I feel myself getting closer and closer to Alex each day. The first thing I know this from is the fact that my empathetic feelings are starting to kick in. I finally realized what my headache for the past week or so has been. It got really bad last night. I could barely open my eyes. And where did this headache start? Right above my left eye. This headache was caused by me feeling Alex's pain. Yesterday, it was awful. Today it's not so bad, because everytime it starts to hurt, I go to sleep. Sleep is my only refuge. My father told me that after Alex's surgery my headache might go away. It might take a little longer for it to disappear because of the delayed distance effect, but eventually it should go away. That's the bad thing about being an empath. When you get close to someone, you feel all of their pain. You suffer, even if they aren't feeling it. Even if they cannot feel their pain, you can. I am only this close with a few people outside of family. The others I have known for years. It is for this reason that I realized how close I am getting to Alex. Another way I realized that I am feeling closer to him is that the other night, Jada brought some of her guy friends over. I was already in my pajamas, my hair looked like crap, and I had no makeup on. I knew they were coming over and I didn't change what I looked like one bit. Normally I run a curling iron through my hair and throw on some makeup, but this time I didn't even care. The guys tried to flirt with me and I shrugged it off. I didn't care. All that was on my mind was my boyfriend.

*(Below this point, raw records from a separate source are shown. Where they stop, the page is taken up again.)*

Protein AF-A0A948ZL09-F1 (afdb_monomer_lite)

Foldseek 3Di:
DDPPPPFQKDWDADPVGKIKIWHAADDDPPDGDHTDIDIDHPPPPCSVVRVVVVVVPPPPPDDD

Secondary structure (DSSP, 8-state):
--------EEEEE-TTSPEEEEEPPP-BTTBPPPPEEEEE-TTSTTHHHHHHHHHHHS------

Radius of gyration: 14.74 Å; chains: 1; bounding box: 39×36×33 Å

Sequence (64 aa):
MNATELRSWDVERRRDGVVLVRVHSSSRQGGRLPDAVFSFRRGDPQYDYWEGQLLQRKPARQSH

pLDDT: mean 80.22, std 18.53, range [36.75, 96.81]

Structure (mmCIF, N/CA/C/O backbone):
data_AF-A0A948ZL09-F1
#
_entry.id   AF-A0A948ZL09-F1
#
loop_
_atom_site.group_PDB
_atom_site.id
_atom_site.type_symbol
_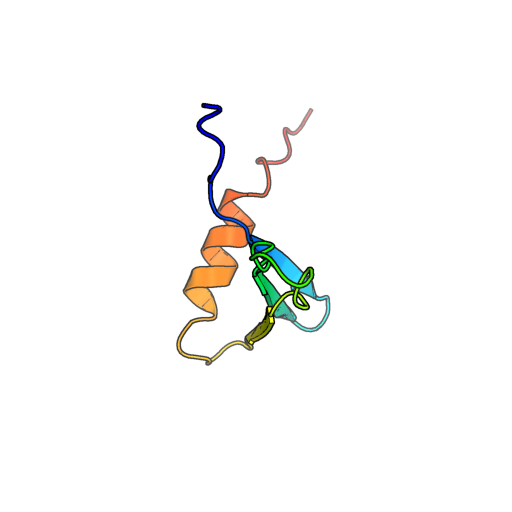atom_site.label_atom_id
_atom_site.label_alt_id
_atom_site.label_comp_id
_atom_site.label_asym_id
_atom_site.label_entity_id
_atom_site.label_seq_id
_atom_site.pdbx_PDB_ins_code
_atom_site.Cartn_x
_atom_site.Cartn_y
_atom_site.Cartn_z
_atom_site.occupancy
_atom_site.B_iso_or_equiv
_atom_site.auth_seq_id
_atom_site.auth_comp_id
_atom_site.auth_asym_id
_atom_site.auth_atom_id
_atom_site.pdbx_PDB_model_num
ATOM 1 N N . MET A 1 1 ? 24.334 15.859 -1.607 1.00 36.75 1 MET A N 1
ATOM 2 C CA . MET A 1 1 ? 23.573 14.591 -1.587 1.00 36.75 1 MET A CA 1
ATOM 3 C C . MET A 1 1 ? 22.306 14.866 -0.793 1.00 36.75 1 MET A C 1
ATOM 5 O O . MET A 1 1 ? 22.384 14.970 0.422 1.00 36.75 1 MET A O 1
ATOM 9 N N . ASN A 1 2 ? 21.190 15.151 -1.469 1.00 38.06 2 ASN A N 1
ATOM 10 C CA . ASN A 1 2 ? 19.952 15.550 -0.793 1.00 38.06 2 ASN A CA 1
ATOM 11 C C . ASN A 1 2 ? 19.226 14.301 -0.293 1.00 38.06 2 ASN A C 1
ATOM 13 O O . ASN A 1 2 ? 18.811 13.459 -1.085 1.00 38.06 2 ASN A O 1
ATOM 17 N N . ALA A 1 3 ? 19.116 14.189 1.029 1.00 43.19 3 ALA A N 1
ATOM 18 C CA . ALA A 1 3 ? 18.455 13.111 1.750 1.00 43.19 3 ALA A CA 1
ATOM 19 C C . ALA A 1 3 ? 16.925 13.196 1.601 1.00 43.19 3 ALA A C 1
ATOM 21 O O . ALA A 1 3 ? 16.203 13.533 2.537 1.00 43.19 3 ALA A O 1
ATOM 22 N N . THR A 1 4 ? 16.424 12.930 0.396 1.00 45.69 4 THR A N 1
ATOM 23 C CA . THR A 1 4 ? 14.983 12.874 0.106 1.00 45.69 4 THR A CA 1
ATOM 24 C C . THR A 1 4 ? 14.625 11.690 -0.793 1.00 45.69 4 THR A C 1
ATOM 26 O O . THR A 1 4 ? 13.649 11.739 -1.528 1.00 45.69 4 THR A O 1
ATOM 29 N N . GLU A 1 5 ? 15.330 10.561 -0.665 1.00 49.19 5 GLU A N 1
ATOM 30 C CA . GLU A 1 5 ? 14.805 9.241 -1.074 1.00 49.19 5 GLU A CA 1
ATOM 31 C C . GLU A 1 5 ? 13.739 8.730 -0.075 1.00 49.19 5 GLU A C 1
ATOM 33 O O . GLU A 1 5 ? 13.621 7.544 0.236 1.00 49.19 5 GLU A O 1
ATOM 38 N N . LEU A 1 6 ? 12.948 9.654 0.473 1.00 55.38 6 LEU A N 1
ATOM 39 C CA . LEU A 1 6 ? 11.833 9.390 1.366 1.00 55.38 6 LEU A CA 1
ATOM 40 C C . LEU A 1 6 ? 10.703 8.788 0.531 1.00 55.38 6 LEU A C 1
ATOM 42 O O . LEU A 1 6 ? 9.879 9.516 -0.001 1.00 55.38 6 LEU A O 1
ATOM 46 N N . ARG A 1 7 ? 10.693 7.452 0.429 1.00 61.81 7 ARG A N 1
ATOM 47 C CA . ARG A 1 7 ? 9.564 6.620 -0.025 1.00 61.81 7 ARG A CA 1
ATOM 48 C C . ARG A 1 7 ? 8.912 7.126 -1.316 1.00 61.81 7 ARG A C 1
ATOM 50 O O . ARG A 1 7 ? 7.953 7.888 -1.283 1.00 61.81 7 ARG A O 1
ATOM 57 N N . SER A 1 8 ? 9.379 6.639 -2.459 1.00 80.25 8 SER A N 1
ATOM 58 C CA . SER A 1 8 ? 8.858 7.031 -3.769 1.00 80.25 8 SER A CA 1
ATOM 59 C C . SER A 1 8 ? 7.503 6.372 -4.085 1.00 80.25 8 SER A C 1
ATOM 61 O O . SER A 1 8 ? 7.372 5.664 -5.080 1.00 80.25 8 SER A O 1
ATOM 63 N N . TRP A 1 9 ? 6.491 6.561 -3.234 1.00 89.25 9 TRP A N 1
ATOM 64 C CA . TRP A 1 9 ? 5.134 6.084 -3.490 1.00 89.25 9 TRP A CA 1
ATOM 65 C C . TRP A 1 9 ? 4.035 7.067 -3.071 1.00 89.25 9 TRP A C 1
ATOM 67 O O . TRP A 1 9 ? 4.099 7.732 -2.029 1.00 89.25 9 TRP A O 1
ATOM 77 N N . ASP A 1 10 ? 2.968 7.067 -3.861 1.00 91.56 10 ASP A N 1
ATOM 78 C CA . ASP A 1 10 ? 1.704 7.743 -3.599 1.00 91.56 10 ASP A CA 1
ATOM 79 C C . ASP A 1 10 ? 0.626 6.722 -3.238 1.00 91.56 10 ASP A C 1
ATOM 81 O O . ASP A 1 10 ? 0.607 5.602 -3.751 1.00 91.56 10 ASP A O 1
ATOM 85 N N . VAL A 1 11 ? -0.294 7.114 -2.357 1.00 93.38 11 VAL A N 1
ATOM 86 C CA . VAL A 1 11 ? -1.464 6.305 -2.000 1.00 93.38 11 VAL A CA 1
ATOM 87 C C . VAL A 1 11 ? -2.724 7.159 -2.059 1.00 93.38 11 VAL A C 1
ATOM 89 O O . VAL A 1 11 ? -2.737 8.286 -1.566 1.00 93.38 11 VAL A O 1
ATOM 92 N N . GLU A 1 12 ? 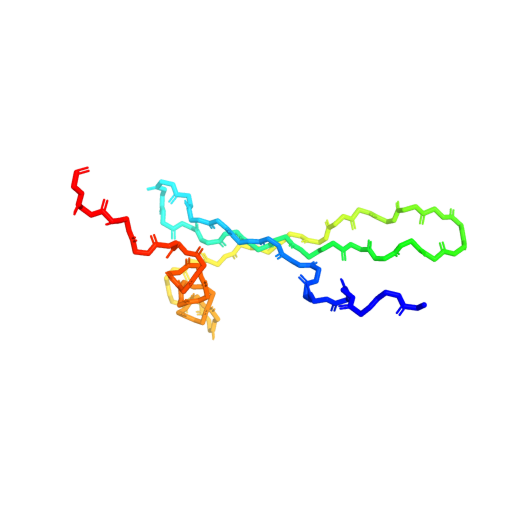-3.799 6.619 -2.627 1.00 94.25 12 GLU A N 1
ATOM 93 C CA . GLU A 1 12 ? -5.130 7.228 -2.604 1.00 94.25 12 GLU A CA 1
ATOM 94 C C . GLU A 1 12 ? -6.209 6.185 -2.302 1.00 94.25 12 GLU A C 1
ATOM 96 O O . GLU A 1 12 ? -6.059 5.000 -2.600 1.00 94.25 12 GLU A O 1
ATOM 101 N N . ARG A 1 13 ? -7.334 6.636 -1.737 1.00 94.25 13 ARG A N 1
ATOM 102 C CA . ARG A 1 13 ? -8.550 5.826 -1.615 1.00 94.25 13 ARG A CA 1
ATOM 103 C C . ARG A 1 13 ? -9.601 6.357 -2.574 1.00 94.25 13 ARG A C 1
ATOM 105 O O . ARG A 1 13 ? -9.976 7.528 -2.506 1.00 94.25 13 ARG A O 1
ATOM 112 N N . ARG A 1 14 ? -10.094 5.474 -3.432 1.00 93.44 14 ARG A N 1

After they left I realized what just went on and I was shocked. I always care what I look like in front of guys that don't know me and this time I didn't give two shits. I didn't even think twice about it when she said she was coming over and bringing Eric & Jason. I just continued to sit at my computer and talk to friends until they got here. But, you know what? I like not caring what other people think of me. I like knowing that no matter what, Alex is still going to think I'm beautiful and he's still going to love me. It's a good feeling.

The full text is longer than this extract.